» **MATERIAL TO PROCESS**
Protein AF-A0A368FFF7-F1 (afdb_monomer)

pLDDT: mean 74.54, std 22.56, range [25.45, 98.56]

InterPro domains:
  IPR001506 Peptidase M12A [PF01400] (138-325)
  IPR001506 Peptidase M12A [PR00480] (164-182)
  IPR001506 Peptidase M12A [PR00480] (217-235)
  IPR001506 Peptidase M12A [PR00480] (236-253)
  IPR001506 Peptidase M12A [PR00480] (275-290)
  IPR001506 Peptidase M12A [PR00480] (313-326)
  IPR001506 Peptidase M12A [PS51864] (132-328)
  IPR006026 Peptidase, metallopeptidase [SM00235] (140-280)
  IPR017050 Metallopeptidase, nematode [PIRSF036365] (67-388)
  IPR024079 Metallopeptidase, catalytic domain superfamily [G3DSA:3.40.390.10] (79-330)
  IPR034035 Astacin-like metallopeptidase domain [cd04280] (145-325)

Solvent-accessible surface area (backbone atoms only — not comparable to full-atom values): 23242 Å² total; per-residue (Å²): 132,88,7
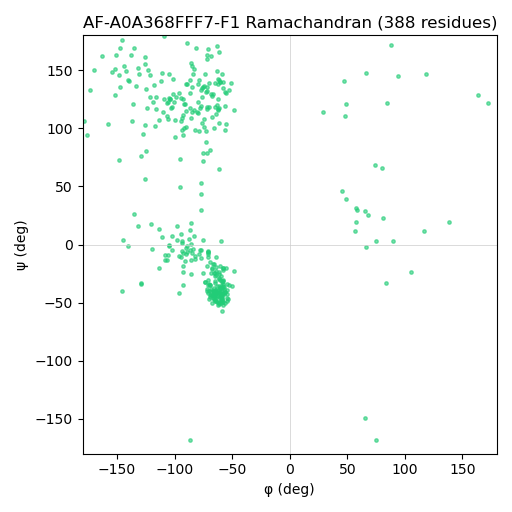9,92,82,91,81,90,87,84,96,76,79,96,65,64,69,66,59,58,52,53,47,55,60,63,58,76,74,64,98,68,99,64,66,57,69,58,36,45,58,44,37,54,59,52,58,72,46,37,70,59,52,56,59,73,60,58,75,51,76,70,52,50,53,57,45,53,57,51,57,71,71,38,84,87,75,85,80,77,88,79,45,94,53,31,88,46,63,49,48,22,6,54,70,49,70,56,16,84,51,26,51,61,36,33,29,50,72,52,70,64,60,46,49,54,54,50,57,49,67,70,62,67,77,87,72,83,71,67,20,38,29,62,38,74,86,88,55,90,65,41,54,59,86,87,36,46,30,23,38,72,40,94,73,39,46,73,64,44,53,54,28,42,57,53,19,50,48,60,53,37,71,76,34,73,57,45,77,43,85,34,86,80,48,68,53,22,38,37,38,26,53,46,83,42,25,40,32,17,28,65,17,41,84,63,42,79,43,61,34,29,47,15,77,71,34,82,38,44,36,50,35,35,35,38,47,40,18,38,69,20,36,53,45,48,68,21,20,56,54,33,76,82,50,34,46,80,34,65,91,31,34,36,76,92,52,56,68,49,65,48,62,47,43,61,67,55,1
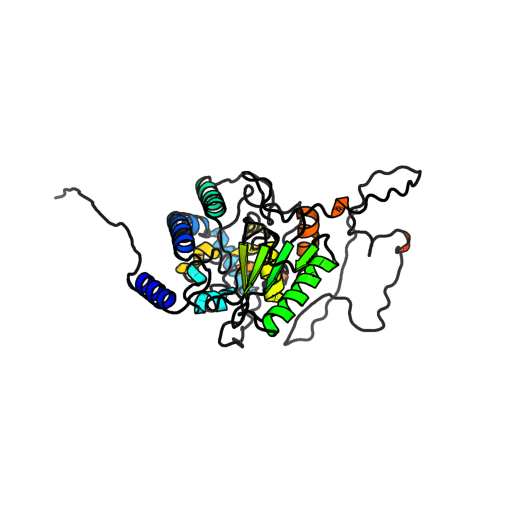8,40,28,88,80,57,78,90,56,51,42,21,37,47,16,66,38,33,45,58,64,32,72,74,79,38,60,21,37,42,35,71,56,56,87,44,37,83,37,29,42,27,66,41,84,29,73,64,53,42,54,44,49,23,64,73,71,50,40,79,68,80,70,76,77,81,75,88,72,94,70,94,76,96,66,90,80,61,86,81,43,74,84,84,64,44,82,88,53,68,86,66,77,87,78,66,97,53,101,73,72,99,69,91,78,91,68,97,86,60,95,77,87,85,80,89,80,86,78,86,78,132

Structure (mmCIF, N/CA/C/O backbone):
data_AF-A0A368FFF7-F1
#
_entry.id   AF-A0A368FFF7-F1
#
loop_
_atom_site.group_PDB
_atom_site.id
_atom_site.type_symbol
_atom_site.label_atom_id
_atom_site.label_alt_id
_atom_site.label_comp_id
_atom_site.label_asym_id
_atom_site.label_entity_id
_atom_site.label_seq_id
_atom_site.pdbx_PDB_ins_code
_atom_site.Cartn_x
_atom_site.Cartn_y
_atom_site.Cartn_z
_atom_site.occupancy
_atom_site.B_iso_or_equiv
_atom_site.auth_seq_id
_atom_site.auth_comp_id
_atom_site.auth_asym_id
_atom_site.auth_atom_id
_atom_site.pdbx_PDB_model_num
ATOM 1 N N . MET A 1 1 ? -25.195 46.840 28.308 1.00 30.77 1 MET A N 1
ATOM 2 C CA . MET A 1 1 ? -25.263 47.331 26.914 1.00 30.77 1 MET A CA 1
ATOM 3 C C . MET A 1 1 ? -24.023 46.797 26.198 1.00 30.77 1 MET A C 1
ATOM 5 O O . MET A 1 1 ? -22.946 47.258 26.528 1.00 30.77 1 MET A O 1
ATOM 9 N N . GLN A 1 2 ? -24.040 45.662 25.477 1.00 25.81 2 GLN A N 1
ATOM 10 C CA . GLN A 1 2 ? -24.666 45.463 24.148 1.00 25.81 2 GLN A CA 1
ATOM 11 C C . GLN A 1 2 ? -24.244 46.615 23.213 1.00 25.81 2 GLN A C 1
ATOM 13 O O . GLN A 1 2 ? -24.584 47.751 23.515 1.00 25.81 2 GLN A O 1
ATOM 18 N N . VAL A 1 3 ? -23.419 46.430 22.170 1.00 28.92 3 VAL A N 1
ATOM 19 C CA . VAL A 1 3 ? -23.723 45.802 20.855 1.00 28.92 3 VAL A CA 1
ATOM 20 C C . VAL A 1 3 ? -22.468 46.034 19.966 1.00 28.92 3 VAL A C 1
ATOM 22 O O . VAL A 1 3 ? -21.958 47.146 19.983 1.00 28.92 3 VAL A O 1
ATOM 25 N N . PHE A 1 4 ? -21.816 44.975 19.438 1.00 28.39 4 PHE A N 1
ATOM 26 C CA . PHE A 1 4 ? -21.695 44.586 17.998 1.00 28.39 4 PHE A CA 1
ATOM 27 C C . PHE A 1 4 ? -20.883 45.558 17.087 1.00 28.39 4 PHE A C 1
ATOM 29 O O . PHE A 1 4 ? -20.931 46.753 17.301 1.00 28.39 4 PHE A O 1
ATOM 36 N N . LEU A 1 5 ? -20.135 45.201 16.027 1.00 28.88 5 LEU A N 1
ATOM 37 C CA . LEU A 1 5 ? -20.061 44.041 15.126 1.00 28.88 5 LEU A CA 1
ATOM 38 C C . LEU A 1 5 ? -18.778 44.161 14.235 1.00 28.88 5 LEU A C 1
ATOM 40 O O . LEU A 1 5 ? -18.406 45.270 13.871 1.00 28.88 5 LEU A O 1
ATOM 44 N N . LEU A 1 6 ? -18.211 43.012 13.829 1.00 27.09 6 LEU A N 1
ATOM 45 C CA . LEU A 1 6 ? -17.595 42.634 12.527 1.00 27.09 6 LEU A CA 1
ATOM 46 C C . LEU A 1 6 ? -16.542 43.493 11.780 1.00 27.09 6 LEU A C 1
ATOM 48 O O . LEU A 1 6 ? -16.857 44.534 11.217 1.00 27.09 6 LEU A O 1
ATOM 52 N N . ALA A 1 7 ? -15.365 42.878 11.556 1.00 26.38 7 ALA A N 1
ATOM 53 C CA . ALA A 1 7 ? -14.892 42.372 10.241 1.00 26.38 7 ALA A CA 1
ATOM 54 C C . ALA A 1 7 ? -13.529 41.640 10.408 1.00 26.38 7 ALA A C 1
ATOM 56 O O . ALA A 1 7 ? -12.502 42.271 10.622 1.00 26.38 7 ALA A O 1
ATOM 57 N N . LEU A 1 8 ? -13.491 40.310 10.587 1.00 32.50 8 LEU A N 1
ATOM 58 C CA . LEU A 1 8 ? -13.098 39.314 9.565 1.00 32.50 8 LEU A CA 1
ATOM 59 C C . LEU A 1 8 ? -12.094 39.816 8.511 1.00 32.50 8 LEU A C 1
ATOM 61 O O . LEU A 1 8 ? -12.486 40.605 7.663 1.00 32.50 8 LEU A O 1
ATOM 65 N N . LEU A 1 9 ? -10.870 39.260 8.512 1.00 25.45 9 LEU A N 1
ATOM 66 C CA . LEU A 1 9 ? -10.119 38.810 7.324 1.00 25.45 9 LEU A CA 1
ATOM 67 C C . LEU A 1 9 ? -8.822 38.068 7.733 1.00 25.45 9 LEU A C 1
ATOM 69 O O . LEU A 1 9 ? -8.044 38.547 8.551 1.00 25.45 9 LEU A O 1
ATOM 73 N N . CYS A 1 10 ? -8.612 36.906 7.100 1.00 25.69 10 CYS A N 1
ATOM 74 C CA . CYS A 1 10 ? -7.376 36.110 7.013 1.00 25.69 10 CYS A CA 1
ATOM 75 C C . CYS A 1 10 ? -6.977 35.202 8.195 1.00 25.69 10 CYS A C 1
ATOM 77 O O . CYS A 1 10 ? -5.895 35.322 8.762 1.00 25.69 10 CYS A O 1
ATOM 79 N N . VAL A 1 11 ? -7.783 34.163 8.446 1.00 30.72 11 VAL A N 1
ATOM 80 C CA . VAL A 1 11 ? -7.249 32.853 8.867 1.00 30.72 11 VAL A CA 1
ATOM 81 C C . VAL A 1 11 ? -7.226 31.954 7.632 1.00 30.72 11 VAL A C 1
ATOM 83 O O . VAL A 1 11 ? -8.213 31.314 7.286 1.00 30.72 11 VAL A O 1
ATOM 86 N N . SER A 1 12 ? -6.100 31.937 6.929 1.00 32.69 12 SER A N 1
ATOM 87 C CA . SER A 1 12 ? -5.804 30.950 5.890 1.00 32.69 12 SER A CA 1
ATOM 88 C C . SER A 1 12 ? -4.338 30.554 6.004 1.00 32.69 12 SER A C 1
ATOM 90 O O . SER A 1 12 ? -3.499 31.411 6.252 1.00 32.69 12 SER A O 1
ATOM 92 N N . SER A 1 13 ? -4.072 29.261 5.808 1.00 33.72 13 SER A N 1
ATOM 93 C CA . SER A 1 13 ? -2.775 28.570 5.871 1.00 33.72 13 SER A CA 1
ATOM 94 C C . SER A 1 13 ? -2.192 28.334 7.269 1.00 33.72 13 SER A C 1
ATOM 96 O O . SER A 1 13 ? -1.131 28.840 7.627 1.00 33.72 13 SER A O 1
ATOM 98 N N . GLY A 1 14 ? -2.845 27.462 8.037 1.00 33.12 14 GLY A N 1
ATOM 99 C CA . GLY A 1 14 ? -2.187 26.733 9.119 1.00 33.12 14 GLY A CA 1
ATOM 100 C C . GLY A 1 14 ? -1.307 25.610 8.562 1.00 33.12 14 GLY A C 1
ATOM 101 O O . GLY A 1 14 ? -1.705 24.454 8.591 1.00 33.12 14 GLY A O 1
ATOM 102 N N . PHE A 1 15 ? -0.116 25.946 8.061 1.00 41.09 15 PHE A N 1
ATOM 103 C CA . PHE A 1 15 ? 1.002 25.004 7.950 1.00 41.09 15 PHE A CA 1
ATOM 104 C C . PHE A 1 15 ? 2.118 25.516 8.859 1.00 41.09 15 PHE A C 1
ATOM 106 O O . PHE A 1 15 ? 2.530 26.670 8.756 1.00 41.09 15 PHE A O 1
ATOM 113 N N . SER A 1 16 ? 2.623 24.671 9.760 1.00 47.88 16 SER A N 1
ATOM 114 C CA . SER A 1 16 ? 3.803 25.021 10.552 1.00 47.88 16 SER A CA 1
ATOM 115 C C . SER A 1 16 ? 4.995 25.197 9.605 1.00 47.88 16 SER A C 1
ATOM 117 O O . SER A 1 16 ? 5.396 24.250 8.921 1.00 47.88 16 SER A O 1
ATOM 119 N N . SER A 1 17 ? 5.589 26.391 9.590 1.00 49.59 17 SER A N 1
ATOM 120 C CA . SER A 1 17 ? 6.833 26.728 8.874 1.00 49.59 17 SER A CA 1
ATOM 121 C C . SER A 1 17 ? 7.967 25.716 9.119 1.00 49.59 17 SER A C 1
ATOM 123 O O . SER A 1 17 ? 8.857 25.535 8.288 1.00 49.59 17 SER A O 1
ATOM 125 N N . VAL A 1 18 ? 7.895 24.976 10.230 1.00 48.19 18 VAL A N 1
ATOM 126 C CA . VAL A 1 18 ? 8.825 23.914 10.621 1.00 48.19 18 VAL A CA 1
ATOM 127 C C . VAL A 1 18 ? 8.740 22.686 9.707 1.00 48.19 18 VAL A C 1
ATOM 129 O O . VAL A 1 18 ? 9.775 22.106 9.377 1.00 48.19 18 VAL A O 1
ATOM 132 N N . PHE A 1 19 ? 7.542 22.274 9.277 1.00 47.28 19 PHE A N 1
ATOM 133 C CA . PHE A 1 19 ? 7.387 21.143 8.351 1.00 47.28 19 PHE A CA 1
ATOM 134 C C . PHE A 1 19 ? 7.916 21.509 6.959 1.00 47.28 19 PHE A C 1
ATOM 136 O O . PHE A 1 19 ? 8.703 20.761 6.380 1.00 47.28 19 PHE A O 1
ATOM 143 N N . GLN A 1 20 ? 7.595 22.717 6.485 1.00 47.97 20 GLN A N 1
ATOM 144 C CA . GLN A 1 20 ? 8.089 23.251 5.211 1.00 47.97 20 GLN A CA 1
ATOM 145 C C . GLN A 1 20 ? 9.624 23.315 5.167 1.00 47.97 20 GLN A C 1
ATOM 147 O O . GLN A 1 20 ? 10.238 22.879 4.191 1.00 47.97 20 GLN A O 1
ATOM 152 N N . GLN A 1 21 ? 10.262 23.780 6.247 1.00 49.72 21 GLN A N 1
ATOM 153 C CA . GLN A 1 21 ? 11.721 23.850 6.335 1.00 49.72 21 GLN A CA 1
ATOM 154 C C . GLN A 1 21 ? 12.375 22.457 6.404 1.00 49.72 21 GLN A C 1
ATOM 156 O O . GLN A 1 21 ? 13.418 22.229 5.789 1.00 49.72 21 GLN A O 1
ATOM 161 N N . LYS A 1 22 ? 11.759 21.498 7.113 1.00 55.06 22 LYS A N 1
ATOM 162 C CA . LYS A 1 22 ? 12.249 20.110 7.204 1.00 55.06 22 LYS A CA 1
ATOM 163 C C . LYS A 1 22 ? 12.202 19.395 5.855 1.00 55.06 22 LYS A C 1
ATOM 165 O O . LYS A 1 22 ? 13.178 18.738 5.499 1.00 55.06 22 LYS A O 1
ATOM 170 N N . VAL A 1 23 ? 11.120 19.573 5.095 1.00 53.72 23 VAL A N 1
ATOM 171 C CA . VAL A 1 23 ? 10.992 19.042 3.731 1.00 53.72 23 VAL A CA 1
ATOM 172 C C . VAL A 1 23 ? 12.041 19.685 2.823 1.00 53.72 23 VAL A C 1
ATOM 174 O O . VAL A 1 23 ? 12.819 18.971 2.201 1.00 53.72 23 VAL A O 1
ATOM 177 N N . LYS A 1 24 ? 12.173 21.019 2.824 1.00 52.97 24 LYS A N 1
ATOM 178 C CA . LYS A 1 24 ? 13.177 21.736 2.014 1.00 52.97 24 LYS A CA 1
ATOM 179 C C . LYS A 1 24 ? 14.614 21.259 2.279 1.00 52.97 24 LYS A C 1
ATOM 181 O O . LYS A 1 24 ? 15.376 21.055 1.337 1.00 52.97 24 LYS A O 1
ATOM 186 N N . ASN A 1 25 ? 14.964 21.010 3.541 1.00 53.41 25 ASN A N 1
ATOM 187 C CA . ASN A 1 25 ? 16.287 20.512 3.928 1.00 53.41 25 ASN A CA 1
ATOM 188 C C . ASN A 1 25 ? 16.513 19.031 3.569 1.00 53.41 25 ASN A C 1
ATOM 190 O O . ASN A 1 25 ? 17.640 18.651 3.254 1.00 53.41 25 ASN A O 1
ATOM 194 N N . ALA A 1 26 ? 15.469 18.195 3.599 1.00 53.56 26 ALA A N 1
ATOM 195 C CA . ALA A 1 26 ? 15.540 16.805 3.137 1.00 53.56 26 ALA A CA 1
ATOM 196 C C . ALA A 1 26 ? 15.694 16.716 1.606 1.00 53.56 26 ALA A C 1
ATOM 198 O O . ALA A 1 26 ? 16.411 15.855 1.101 1.00 53.56 26 ALA A O 1
ATOM 199 N N . LEU A 1 27 ? 15.076 17.649 0.872 1.00 49.53 27 LEU A N 1
ATOM 200 C CA . LEU A 1 27 ? 15.123 17.737 -0.590 1.00 49.53 27 LEU A CA 1
ATOM 201 C C . LEU A 1 27 ? 16.488 18.174 -1.139 1.00 49.53 27 LEU A C 1
ATOM 203 O O . LEU A 1 27 ? 16.863 17.753 -2.229 1.00 49.53 27 LEU A O 1
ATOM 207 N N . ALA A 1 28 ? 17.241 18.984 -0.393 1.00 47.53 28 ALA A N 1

» **DESCRIPTION OF THE TASK**
Copy out word for word each line of the listing, from the very first line down to the line containing "IPR001506 Peptidase M12A [PR00480] (313-326)", and stop after that line.

» **RESULT**
Protein AF-A0A368FFF7-F1 (afdb_monomer)

pLDDT: mean 74.54, std 22.56, range [25.45, 98.56]

InterPro domains:
  IPR001506 Peptidase M12A [PF01400] (138-325)
  IPR001506 Peptidase M12A [PR00480] (164-182)
  IPR001506 Peptidase M12A [PR00480] (217-235)
  IPR001506 Peptidase M12A [PR00480] (236-253)
  IPR001506 Peptidase M12A [PR00480] (275-290)
  IPR001506 Peptidase M12A [PR00480] (313-326)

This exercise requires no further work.